ParameterTypeDefaultDescription
file requiredfileThe PDF file to convert to HTML.
preserve_layoutbooleantrueAttempt to preserve the original spatial layout in the HTML output.
include_metadatabooleanfalseInclude PDF metadata as HTML meta tags in the output.
page_separatorstring<hr>HTML string inserted between pages in the output.
enable_ocrbooleantrueAutomatically apply OCR to scanned or image-based pages.
ocr_enginestringautoOCR engine to use.
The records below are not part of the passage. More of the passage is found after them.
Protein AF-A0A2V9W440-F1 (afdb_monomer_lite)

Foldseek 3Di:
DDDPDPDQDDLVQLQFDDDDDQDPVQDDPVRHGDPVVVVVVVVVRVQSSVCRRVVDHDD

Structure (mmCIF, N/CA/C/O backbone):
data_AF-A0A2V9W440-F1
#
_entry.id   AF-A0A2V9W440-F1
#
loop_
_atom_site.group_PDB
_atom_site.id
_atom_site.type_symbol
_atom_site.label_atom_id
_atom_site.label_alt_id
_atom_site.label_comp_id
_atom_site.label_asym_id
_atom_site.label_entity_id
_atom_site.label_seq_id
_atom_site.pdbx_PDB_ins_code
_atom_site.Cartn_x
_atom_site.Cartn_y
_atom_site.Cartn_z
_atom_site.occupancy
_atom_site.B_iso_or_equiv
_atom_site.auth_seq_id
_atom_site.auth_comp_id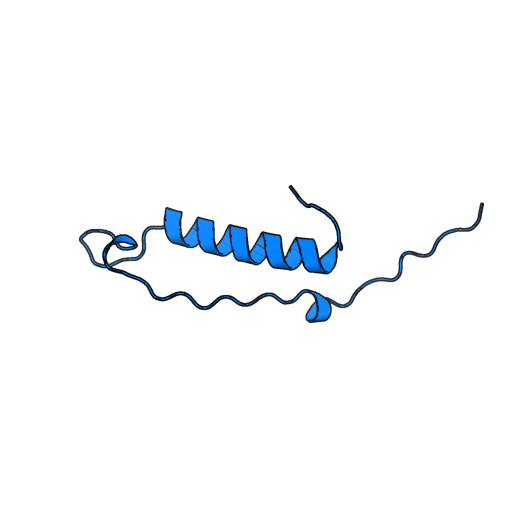
_atom_site.auth_asym_id
_atom_site.auth_atom_id
_atom_site.pdbx_PDB_model_num
ATOM 1 N N . MET A 1 1 ? -15.921 4.861 37.139 1.00 48.91 1 MET A N 1
ATOM 2 C CA . MET A 1 1 ? -15.198 4.892 35.856 1.00 48.91 1 MET A CA 1
ATOM 3 C C . MET A 1 1 ? -15.848 3.829 35.004 1.00 48.91 1 MET A C 1
ATOM 5 O O . MET A 1 1 ? -15.704 2.662 35.334 1.00 48.91 1 MET A O 1
ATOM 9 N N . GLU A 1 2 ? -16.676 4.230 34.045 1.00 53.41 2 GLU A N 1
ATOM 10 C CA . GLU A 1 2 ? -17.228 3.294 33.064 1.00 53.41 2 GLU A CA 1
ATOM 11 C C . GLU A 1 2 ? -16.085 2.862 32.143 1.00 53.41 2 GLU A C 1
ATOM 13 O O . GLU A 1 2 ? -15.414 3.700 31.544 1.00 53.41 2 GLU A O 1
ATOM 18 N N . GLU A 1 3 ? -15.813 1.560 32.095 1.00 61.94 3 GLU A N 1
ATOM 19 C CA . GLU A 1 3 ? -14.935 0.970 31.089 1.00 61.94 3 GLU A CA 1
ATOM 20 C C . GLU A 1 3 ? -15.652 1.040 29.741 1.00 61.94 3 GLU A C 1
ATOM 22 O O . GLU A 1 3 ? -16.515 0.217 29.429 1.00 61.94 3 GLU A O 1
ATOM 27 N N . GLU A 1 4 ? -15.309 2.044 28.937 1.00 67.81 4 GLU A N 1
ATOM 28 C CA . GLU A 1 4 ? -15.726 2.100 27.543 1.00 67.81 4 GLU A CA 1
ATOM 29 C C . GLU A 1 4 ? -15.091 0.917 26.805 1.00 67.81 4 GLU A C 1
ATOM 31 O O . GLU A 1 4 ? -13.893 0.880 26.513 1.00 67.81 4 GLU A O 1
ATOM 36 N N . THR A 1 5 ? -15.895 -0.115 26.562 1.00 68.56 5 THR A N 1
ATOM 37 C CA . THR A 1 5 ? -15.434 -1.325 25.892 1.00 68.56 5 THR A CA 1
ATOM 38 C C . THR A 1 5 ? -15.276 -1.007 24.408 1.00 68.56 5 THR A C 1
ATOM 40 O O . THR A 1 5 ? -16.261 -0.908 23.675 1.00 68.56 5 THR A O 1
ATOM 43 N N . LEU A 1 6 ? -14.035 -0.815 23.952 1.00 75.31 6 LEU A N 1
ATOM 44 C CA . LEU A 1 6 ? -13.754 -0.566 22.539 1.00 75.31 6 LEU A CA 1
ATOM 45 C C . LEU A 1 6 ? -14.284 -1.733 21.701 1.00 75.31 6 LEU A C 1
ATOM 47 O O . LEU A 1 6 ? -13.830 -2.873 21.827 1.00 75.31 6 LEU A O 1
ATOM 51 N N . THR A 1 7 ? -15.255 -1.454 20.835 1.00 86.25 7 THR A N 1
ATOM 52 C CA . THR A 1 7 ? -15.819 -2.476 19.956 1.00 86.25 7 THR A CA 1
ATOM 53 C C . THR A 1 7 ? -14.788 -2.821 18.886 1.00 86.25 7 THR A C 1
ATOM 55 O O . THR A 1 7 ? -14.437 -1.984 18.049 1.00 86.25 7 THR A O 1
ATOM 58 N N . ALA A 1 8 ? -14.275 -4.052 18.915 1.00 89.00 8 ALA A N 1
ATOM 59 C CA . ALA A 1 8 ? -13.349 -4.527 17.896 1.00 89.00 8 ALA A CA 1
ATOM 60 C C . ALA A 1 8 ? -14.025 -4.504 16.516 1.00 89.00 8 ALA A C 1
ATOM 62 O O . ALA A 1 8 ? -15.163 -4.949 16.357 1.00 89.00 8 ALA A O 1
ATOM 63 N N . ARG A 1 9 ? -13.315 -3.988 15.510 1.00 92.50 9 ARG A N 1
ATOM 64 C CA . ARG A 1 9 ? -13.803 -3.911 14.128 1.00 92.50 9 ARG A CA 1
ATOM 65 C C . ARG A 1 9 ? -13.253 -5.083 13.320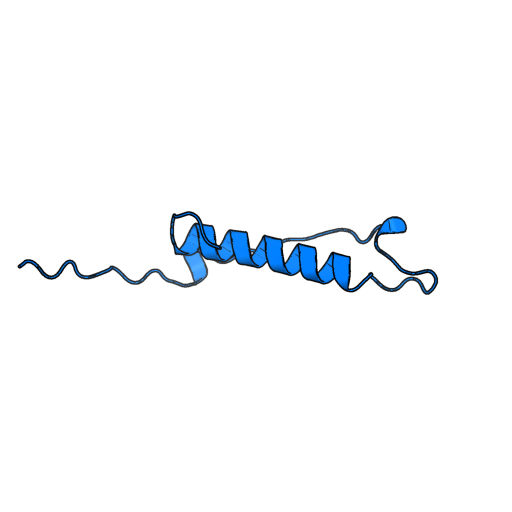 1.00 92.50 9 ARG A C 1
ATOM 67 O O . ARG A 1 9 ? -12.057 -5.366 13.414 1.00 92.50 9 ARG A O 1
ATOM 74 N N . PRO A 1 10 ? -14.079 -5.774 12.522 1.00 96.06 10 PRO A N 1
ATOM 75 C CA . PRO A 1 10 ? -13.594 -6.868 11.698 1.00 96.06 10 PRO A CA 1
ATOM 76 C C . PRO A 1 10 ? -12.708 -6.334 10.563 1.00 96.06 10 PRO A C 1
ATOM 78 O O . PRO A 1 10 ? -12.989 -5.298 9.969 1.00 96.06 10 PRO A O 1
ATOM 81 N N . VAL A 1 11 ? -11.654 -7.081 10.216 1.00 96.75 11 VAL A N 1
ATOM 82 C CA . VAL A 1 11 ? -10.674 -6.705 9.171 1.00 96.75 11 VAL A CA 1
ATOM 83 C C . VAL A 1 11 ? -11.343 -6.373 7.832 1.00 96.75 11 VAL A C 1
ATOM 85 O O . VAL A 1 11 ? -10.913 -5.447 7.141 1.00 96.75 11 VAL A O 1
ATOM 88 N N . ARG A 1 12 ? -12.426 -7.093 7.497 1.00 97.25 12 ARG A N 1
ATOM 89 C CA . ARG A 1 12 ? -13.192 -6.923 6.252 1.00 97.25 12 ARG A CA 1
ATOM 90 C C . ARG A 1 12 ? -13.698 -5.491 6.043 1.00 97.25 12 ARG A C 1
ATOM 92 O O . ARG A 1 12 ? -13.777 -5.048 4.906 1.00 97.25 12 ARG A O 1
ATOM 99 N N . ASP A 1 13 ? -13.989 -4.759 7.120 1.00 96.31 13 ASP A N 1
ATOM 100 C CA . ASP A 1 13 ? -14.547 -3.401 7.041 1.00 96.31 13 ASP A CA 1
ATOM 101 C C . ASP A 1 13 ? -13.50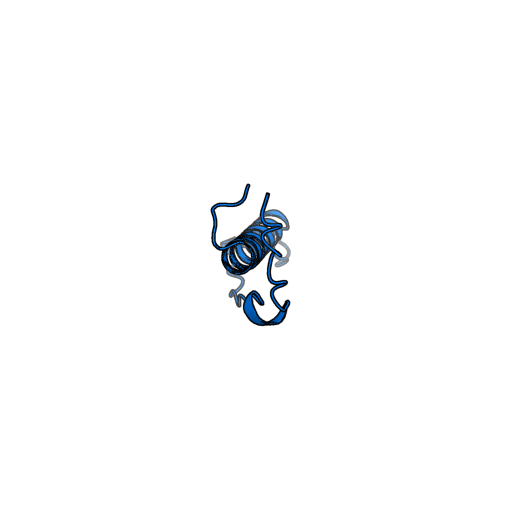6 -2.375 6.565 1.00 96.31 13 ASP A C 1
ATOM 103 O O . ASP A 1 13 ? -13.846 -1.279 6.120 1.00 96.31 13 ASP A O 1
ATOM 107 N N . SER A 1 14 ? -12.222 -2.728 6.652 1.00 97.69 14 SER A N 1
ATOM 108 C CA . SER A 1 14 ? -11.086 -1.880 6.284 1.00 97.69 14 SER A CA 1
ATOM 109 C C . SER A 1 14 ? -10.261 -2.416 5.111 1.00 97.69 14 SER A C 1
ATOM 111 O O . SER A 1 14 ? -9.264 -1.796 4.742 1.00 97.69 14 SER A O 1
ATOM 113 N N . GLN A 1 15 ? -10.657 -3.541 4.504 1.00 97.75 15 GLN A N 1
ATOM 114 C CA . GLN A 1 15 ? -9.951 -4.109 3.352 1.00 97.75 15 GLN A CA 1
ATOM 115 C C . GLN A 1 15 ? -9.861 -3.074 2.222 1.00 97.75 15 GLN A C 1
ATOM 117 O O . GLN A 1 15 ? -10.858 -2.440 1.871 1.00 97.75 15 GLN A O 1
ATOM 122 N N . SER A 1 16 ? -8.651 -2.868 1.695 1.00 97.12 16 SER A N 1
ATOM 123 C CA . SER A 1 16 ? -8.344 -1.899 0.638 1.00 97.12 16 SER A CA 1
ATOM 124 C C . SER A 1 16 ? -7.653 -2.587 -0.518 1.00 97.12 16 SER A C 1
ATOM 126 O O . SER A 1 16 ? -6.642 -3.249 -0.316 1.00 97.12 16 SER A O 1
ATOM 128 N N . GLU A 1 17 ? -8.184 -2.388 -1.718 1.00 97.12 17 GLU A N 1
ATOM 129 C CA . GLU A 1 17 ? -7.619 -2.909 -2.956 1.00 97.12 17 GLU A CA 1
ATOM 130 C C . GLU A 1 17 ? -7.441 -1.752 -3.931 1.00 97.12 17 GLU A C 1
ATOM 132 O O . GLU A 1 17 ? -8.276 -0.848 -4.000 1.00 97.12 17 GLU A O 1
ATOM 137 N N . MET A 1 18 ? -6.325 -1.768 -4.651 1.00 97.50 18 MET A N 1
ATOM 138 C CA . MET A 1 18 ? -5.975 -0.752 -5.631 1.00 97.50 18 MET A CA 1
ATOM 139 C C . MET A 1 18 ? -5.396 -1.454 -6.853 1.00 97.50 18 MET A C 1
ATOM 141 O O . MET A 1 18 ? -4.535 -2.325 -6.720 1.00 97.50 18 MET A O 1
ATOM 145 N N . ALA A 1 19 ? -5.898 -1.097 -8.030 1.00 96.94 19 ALA A N 1
ATOM 146 C CA . ALA A 1 19 ? -5.465 -1.651 -9.302 1.00 96.94 19 ALA A CA 1
ATOM 147 C C . ALA A 1 19 ? -4.900 -0.519 -10.157 1.00 96.94 19 ALA A C 1
ATOM 149 O O . ALA A 1 19 ? -5.622 0.402 -10.528 1.00 96.94 19 ALA A O 1
ATOM 150 N N . GLU A 1 20 ? -3.610 -0.605 -10.464 1.00 96.19 20 GLU A N 1
ATOM 151 C CA . GLU A 1 20 ? -2.869 0.430 -11.181 1.00 96.19 20 GLU A CA 1
ATOM 152 C C . GLU A 1 20 ? -2.268 -0.150 -12.461 1.00 96.19 20 GLU A C 1
ATOM 154 O O . GLU A 1 20 ? -1.768 -1.278 -12.481 1.00 96.19 20 GLU A O 1
ATOM 159 N N . ILE A 1 21 ? -2.308 0.633 -13.538 1.00 96.94 21 ILE A N 1
ATOM 160 C CA . ILE A 1 21 ? -1.656 0.278 -14.800 1.00 96.94 21 ILE A CA 1
ATOM 161 C C . ILE A 1 21 ? -0.208 0.755 -14.729 1.00 96.94 21 ILE A C 1
ATOM 163 O O . ILE A 1 21 ? 0.047 1.928 -14.469 1.00 96.94 21 ILE A O 1
ATOM 167 N N . VAL A 1 22 ? 0.741 -0.140 -15.008 1.00 96.88 22 VAL A N 1
ATOM 168 C CA . VAL A 1 22 ? 2.155 0.231 -15.134 1.00 96.88 22 VAL A CA 1
ATOM 169 C C . VAL A 1 22 ? 2.361 0.956 -16.460 1.00 96.88 22 VAL A C 1
ATOM 171 O O . VAL A 1 22 ? 2.177 0.370 -17.530 1.00 96.88 22 VAL A O 1
ATOM 174 N N . LEU A 1 23 ? 2.746 2.230 -16.394 1.00 96.88 23 LEU A N 1
ATOM 175 C CA . LEU A 1 23 ? 3.067 3.039 -17.567 1.00 96.88 23 LEU A CA 1
ATOM 176 C C . LEU A 1 23 ? 4.578 3.011 -17.855 1.00 96.88 23 LEU A C 1
ATOM 178 O O . LEU A 1 23 ? 5.369 2.707 -16.963 1.00 96.88 23 LEU A O 1
ATOM 182 N N . PRO A 1 24 ? 5.027 3.385 -19.070 1.00 96.25 24 PRO A N 1
ATOM 183 C CA . PRO A 1 24 ? 6.456 3.417 -19.399 1.00 96.25 24 PRO A CA 1
ATOM 184 C C . PRO A 1 24 ? 7.307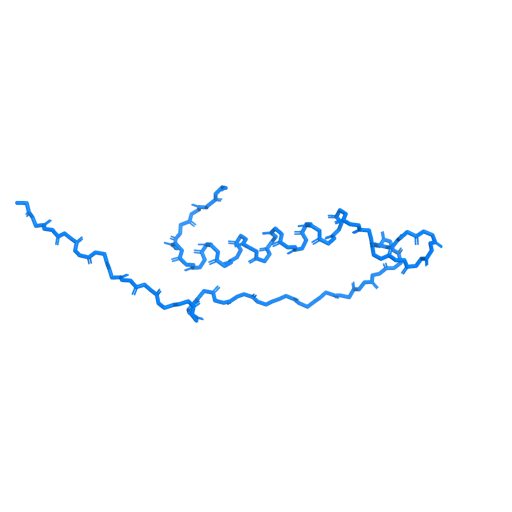 4.257 -18.435 1.00 96.25 24 PRO A C 1
ATOM 186 O O . PRO A 1 24 ? 8.446 3.901 -18.159 1.00 96.25 24 PRO A O 1
ATOM 189 N N . ASN A 1 25 ? 6.743 5.333 -17.878 1.00 95.94 25 ASN A N 1
ATOM 190 C CA . ASN A 1 25 ? 7.427 6.194 -16.905 1.00 95.94 25 ASN A CA 1
ATOM 191 C C . ASN A 1 25 ? 7.561 5.558 -15.511 1.00 95.94 25 ASN A C 1
ATOM 193 O O . ASN A 1 25 ? 8.383 6.007 -14.716 1.00 95.94 25 ASN A O 1
ATOM 197 N N . ASP A 1 26 ? 6.764 4.533 -15.206 1.00 96.75 26 ASP A N 1
ATOM 198 C CA . ASP A 1 26 ? 6.844 3.788 -13.947 1.00 96.75 26 ASP A CA 1
ATOM 199 C C . ASP A 1 26 ? 7.909 2.685 -13.999 1.00 96.75 26 ASP A C 1
ATOM 201 O O . ASP A 1 26 ? 8.252 2.109 -12.966 1.00 96.75 26 ASP A O 1
ATOM 205 N N . ALA A 1 27 ? 8.424 2.364 -15.187 1.00 97.06 27 ALA A N 1
ATOM 206 C CA . ALA A 1 27 ? 9.379 1.291 -15.405 1.00 97.06 27 ALA A CA 1
ATOM 207 C C . ALA A 1 27 ? 10.811 1.814 -15.585 1.00 97.06 27 ALA A C 1
ATOM 209 O O . ALA A 1 27 ? 11.062 2.941 -16.008 1.00 97.06 27 ALA A O 1
ATOM 210 N N . ASN A 1 28 ? 11.781 0.962 -15.274 1.00 96.31 28 ASN A N 1
ATOM 211 C CA . ASN A 1 28 ? 13.173 1.186 -15.636 1.00 96.31 28 ASN A CA 1
ATOM 212 C C . ASN A 1 28 ? 13.416 0.839 -17.126 1.00 96.31 28 ASN A C 1
ATOM 214 O O . ASN A 1 28 ? 12.552 0.239 -17.769 1.00 96.31 28 ASN A O 1
ATOM 218 N N . PRO A 1 29 ? 14.601 1.142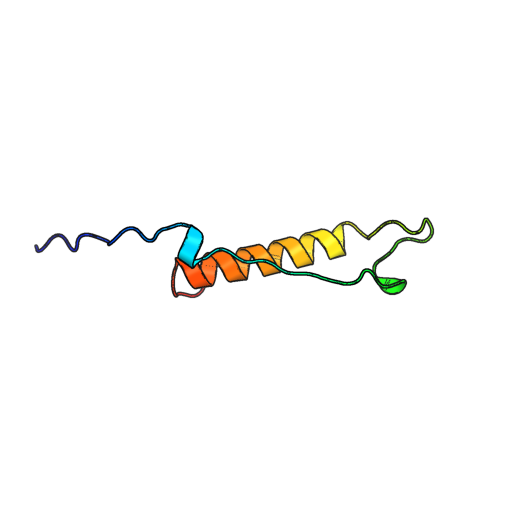 -17.691 1.00 96.06 29 PRO A N 1
ATOM 219 C CA . PRO A 1 29 ? 14.916 0.824 -19.091 1.00 96.06 29 PRO A CA 1
ATOM 220 C C . PRO A 1 29 ? 14.852 -0.668 -19.467 1.00 96.06 29 PRO A C 1
ATOM 222 O O . PRO A 1 29 ? 14.843 -0.991 -20.649 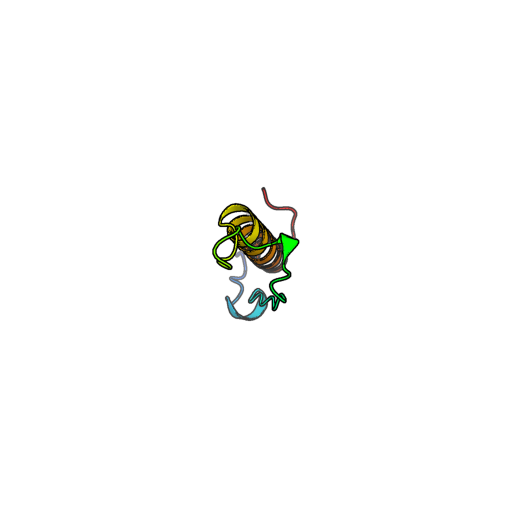1.00 96.06 29 PRO A O 1
ATOM 225 N N . LEU A 1 30 ? 14.811 -1.578 -18.486 1.00 96.38 30 LEU A N 1
ATOM 226 C CA . LEU A 1 30 ? 14.640 -3.021 -18.696 1.00 96.38 30 LEU A CA 1
ATOM 227 C C . LEU A 1 30 ? 13.158 -3.442 -18.716 1.00 96.38 30 LEU A C 1
ATOM 229 O O . LEU A 1 30 ? 12.863 -4.627 -18.841 1.00 96.38 30 LEU A O 1
ATOM 233 N N . GLY A 1 31 ? 12.225 -2.496 -18.570 1.00 95.38 31 GLY A N 1
ATOM 234 C CA . GLY A 1 31 ? 10.784 -2.749 -18.560 1.00 95.38 31 GLY A CA 1
ATOM 235 C C . GLY A 1 31 ? 10.237 -3.252 -17.222 1.00 95.38 31 GLY A C 1
ATOM 236 O O . GLY A 1 31 ? 9.080 -3.661 -17.158 1.00 95.38 31 GLY A O 1
ATOM 237 N N . ALA A 1 32 ? 11.033 -3.226 -16.149 1.00 97.19 32 ALA A N 1
ATOM 238 C CA . ALA A 1 32 ? 10.573 -3.609 -14.817 1.00 97.19 32 ALA A CA 1
ATOM 239 C C . ALA A 1 32 ? 10.078 -2.388 -14.033 1.00 97.19 32 ALA A C 1
ATOM 241 O O . ALA A 1 32 ? 10.718 -1.336 -14.054 1.00 97.19 32 ALA A O 1
ATOM 242 N N . LEU A 1 33 ? 8.970 -2.547 -13.305 1.00 97.56 33 LEU A N 1
ATOM 243 C CA . LEU A 1 33 ? 8.419 -1.519 -12.419 1.00 97.56 33 LEU A CA 1
ATOM 244 C C . LEU A 1 33 ? 9.480 -1.021 -11.426 1.00 97.56 33 LEU A C 1
ATOM 246 O O . LEU A 1 33 ? 10.159 -1.810 -10.764 1.00 97.56 33 LEU A O 1
ATOM 250 N N . LEU A 1 34 ? 9.599 0.298 -11.293 1.00 97.94 34 LEU A N 1
ATOM 251 C CA . LEU A 1 34 ? 10.477 0.931 -10.319 1.00 97.94 34 LEU A CA 1
ATOM 252 C C . LEU A 1 34 ? 9.997 0.626 -8.897 1.00 97.94 34 LEU A C 1
ATOM 254 O O . LEU A 1 34 ? 8.855 0.908 -8.533 1.00 97.94 34 LEU A O 1
ATOM 258 N N . GLY A 1 35 ? 10.905 0.125 -8.056 1.00 97.44 35 GLY A N 1
ATOM 259 C CA . GLY A 1 35 ? 10.588 -0.221 -6.666 1.00 97.44 35 GLY A CA 1
ATOM 260 C C . GLY A 1 35 ? 10.014 0.952 -5.863 1.00 97.44 35 GLY A C 1
ATOM 261 O O . GLY A 1 35 ? 9.097 0.758 -5.075 1.00 97.44 35 GLY A O 1
ATOM 262 N N . GLY A 1 36 ? 10.477 2.183 -6.111 1.00 97.62 36 GLY A N 1
ATOM 263 C CA . GLY A 1 36 ? 9.923 3.386 -5.475 1.00 97.62 36 GLY A CA 1
ATOM 264 C C . GLY A 1 36 ? 8.443 3.624 -5.799 1.00 97.62 36 GLY A C 1
ATOM 265 O O . GLY A 1 36 ? 7.670 3.965 -4.907 1.00 97.62 36 GLY A O 1
ATOM 266 N N . ARG A 1 37 ? 8.026 3.377 -7.049 1.00 97.56 37 ARG A N 1
ATOM 267 C CA . ARG A 1 37 ? 6.621 3.489 -7.470 1.00 97.56 37 ARG A CA 1
ATOM 268 C C . ARG A 1 37 ? 5.760 2.422 -6.800 1.00 97.56 37 ARG A C 1
ATOM 270 O O . ARG A 1 37 ? 4.692 2.742 -6.287 1.00 97.56 37 ARG A O 1
ATOM 277 N N . LEU A 1 38 ? 6.262 1.188 -6.741 1.00 97.75 38 LEU A N 1
ATOM 278 C CA . LEU A 1 38 ? 5.602 0.095 -6.028 1.00 97.75 38 LEU A CA 1
ATOM 279 C C . LEU A 1 38 ? 5.416 0.420 -4.539 1.00 97.75 38 LEU A C 1
ATOM 281 O O . LEU A 1 38 ? 4.315 0.273 -4.016 1.00 97.75 38 LEU A O 1
ATOM 285 N N . MET A 1 39 ? 6.469 0.891 -3.864 1.00 98.25 39 MET A N 1
ATOM 286 C CA . MET A 1 39 ? 6.400 1.256 -2.444 1.00 98.25 39 MET A CA 1
ATOM 287 C C . MET A 1 39 ? 5.396 2.381 -2.194 1.00 98.25 39 MET A C 1
ATOM 289 O O . MET A 1 39 ? 4.638 2.304 -1.235 1.00 98.25 39 MET A O 1
ATOM 293 N N . HIS A 1 40 ? 5.332 3.379 -3.076 1.00 97.62 40 HIS A N 1
ATOM 294 C CA . HIS A 1 40 ? 4.338 4.445 -2.977 1.00 97.62 40 HIS A CA 1
ATOM 295 C C . HIS A 1 40 ? 2.895 3.924 -3.092 1.00 97.62 40 HIS A C 1
ATOM 297 O O . HIS A 1 40 ? 2.025 4.343 -2.332 1.00 97.62 40 HIS A O 1
ATOM 303 N N . TRP A 1 41 ? 2.628 2.980 -3.999 1.00 98.00 41 TRP A N 1
ATOM 304 C CA . TRP A 1 41 ? 1.306 2.354 -4.094 1.00 98.00 41 TRP A CA 1
ATOM 305 C C . TRP A 1 41 ? 0.950 1.518 -2.863 1.00 98.00 41 TRP A C 1
ATOM 307 O O . TRP A 1 41 ? -0.194 1.555 -2.409 1.00 98.00 41 TRP A O 1
ATOM 317 N N . ILE A 1 42 ? 1.923 0.787 -2.311 1.00 98.06 42 ILE A N 1
ATOM 318 C CA . ILE A 1 42 ? 1.745 0.020 -1.071 1.00 98.06 42 ILE A CA 1
ATOM 319 C C . ILE A 1 42 ? 1.417 0.959 0.093 1.00 98.06 42 ILE A C 1
ATOM 321 O O . ILE A 1 42 ? 0.473 0.691 0.834 1.00 98.06 42 ILE A O 1
ATOM 325 N N . ASP A 1 43 ? 2.155 2.061 0.225 1.00 97.56 43 ASP A N 1
ATOM 326 C CA . ASP A 1 43 ? 1.927 3.083 1.250 1.00 97.56 43 ASP A CA 1
ATOM 327 C C . ASP A 1 43 ? 0.508 3.662 1.161 1.00 97.56 43 ASP A C 1
ATOM 329 O O . ASP A 1 43 ? -0.233 3.658 2.144 1.00 97.56 43 ASP A O 1
ATOM 333 N N . LEU A 1 44 ? 0.061 4.029 -0.043 1.00 97.50 44 LEU A N 1
ATOM 334 C CA . LEU A 1 44 ? -1.290 4.547 -0.261 1.00 97.50 44 LEU A CA 1
ATOM 335 C C . LEU A 1 44 ? -2.380 3.523 0.108 1.00 97.50 44 LEU A C 1
ATOM 337 O O . LEU A 1 44 ? -3.358 3.866 0.780 1.00 97.50 44 LEU A O 1
ATOM 341 N N . ALA A 1 45 ? -2.217 2.259 -0.295 1.00 97.75 45 ALA A N 1
ATOM 342 C CA . ALA A 1 45 ? -3.155 1.193 0.055 1.00 97.75 45 ALA A CA 1
ATOM 343 C C . ALA A 1 45 ? -3.198 0.936 1.573 1.00 97.75 45 ALA A C 1
ATOM 345 O O . ALA A 1 45 ? -4.282 0.768 2.145 1.00 97.75 45 ALA A O 1
ATOM 346 N N . GLY A 1 46 ? -2.036 0.958 2.230 1.00 97.88 46 GLY A N 1
ATOM 347 C CA . GLY A 1 46 ? -1.907 0.828 3.679 1.00 97.88 46 GLY A CA 1
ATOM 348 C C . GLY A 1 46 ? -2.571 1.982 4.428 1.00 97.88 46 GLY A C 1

Options: tesseract, openai, auto.
outer_wrapperbooleantrueWrap the output in a full HTML document structure with <html>, <head>, and <body> tags.
titlestringDocumentThe title for the HTML document when outer_wrapper is enabled.

Code Examples

cURL
curl -X POST "https://app.alternapdf.com/api/v1/convert/pdf-to-html" \
  -H "X-API-Key: YOUR_API_KEY" \
  -F "file=@document.pdf" \
  -F "preserve_layout=true" \
  -F "outer_wrapper=true" \
  -F "title=My Document" \
  -F "enable_ocr=true"
Python
import requests

url = "https://app.alternapdf.com/api/v1/convert/pdf-to-html"
headers = {"X-API-Key": "YOUR_API_KEY"}

with open("document.pdf", "rb") as f:
    files = {"file": ("document.pdf", f, "application/pdf")}
    data = {
        "preserve_layout": "true",
        "outer_wrapper": "true",
        "title": "My Document",
        "enable_ocr": "true",
    }
    response = requests.post(url, headers=headers, files=files, data=data)

result = response.json()
html_content = result["html"]

# Save to file
with open("output.html", "w") as out:
    out.write(html_content)
JavaScript
const formData = new FormData();
formData.append("file", fs.createReadStream("document.pdf"));
formData.append("preserve_layout", "true");
formData.append("outer_wrapper", "true");
formData.append("title", "My Document");
formData.append("enable_ocr", "true");

const response = await fetch("https://app.alternapdf.com/api/v1/convert/pdf-to-html", {
  method: "POST",
  headers: {
    "X-API-Key": "YOUR_API_KEY",
  },
  body: formData,
});

const result = await response.json();
console.log(result.html);

Response

Returns a JSON object containing the converted HTML content.

JSON Response
{
  "status": "success",
  "filename": "document.pdf",
  "html": "<!DOCTYPE html>\n<html>\n<head>\n<title>My Document</title>\n</head>\n<body>\n<p>Extracted content from the PDF...</p>\n<hr>\n<p>Page 2 content...</p>\n</body>\n</html>"
}
FieldTypeDescription
statusstringProcessing status. Always success on 200.
filenamestringName of the uploaded file.
htmlstringThe converted HTML content. When outer_wrapper is true, includes full document structure.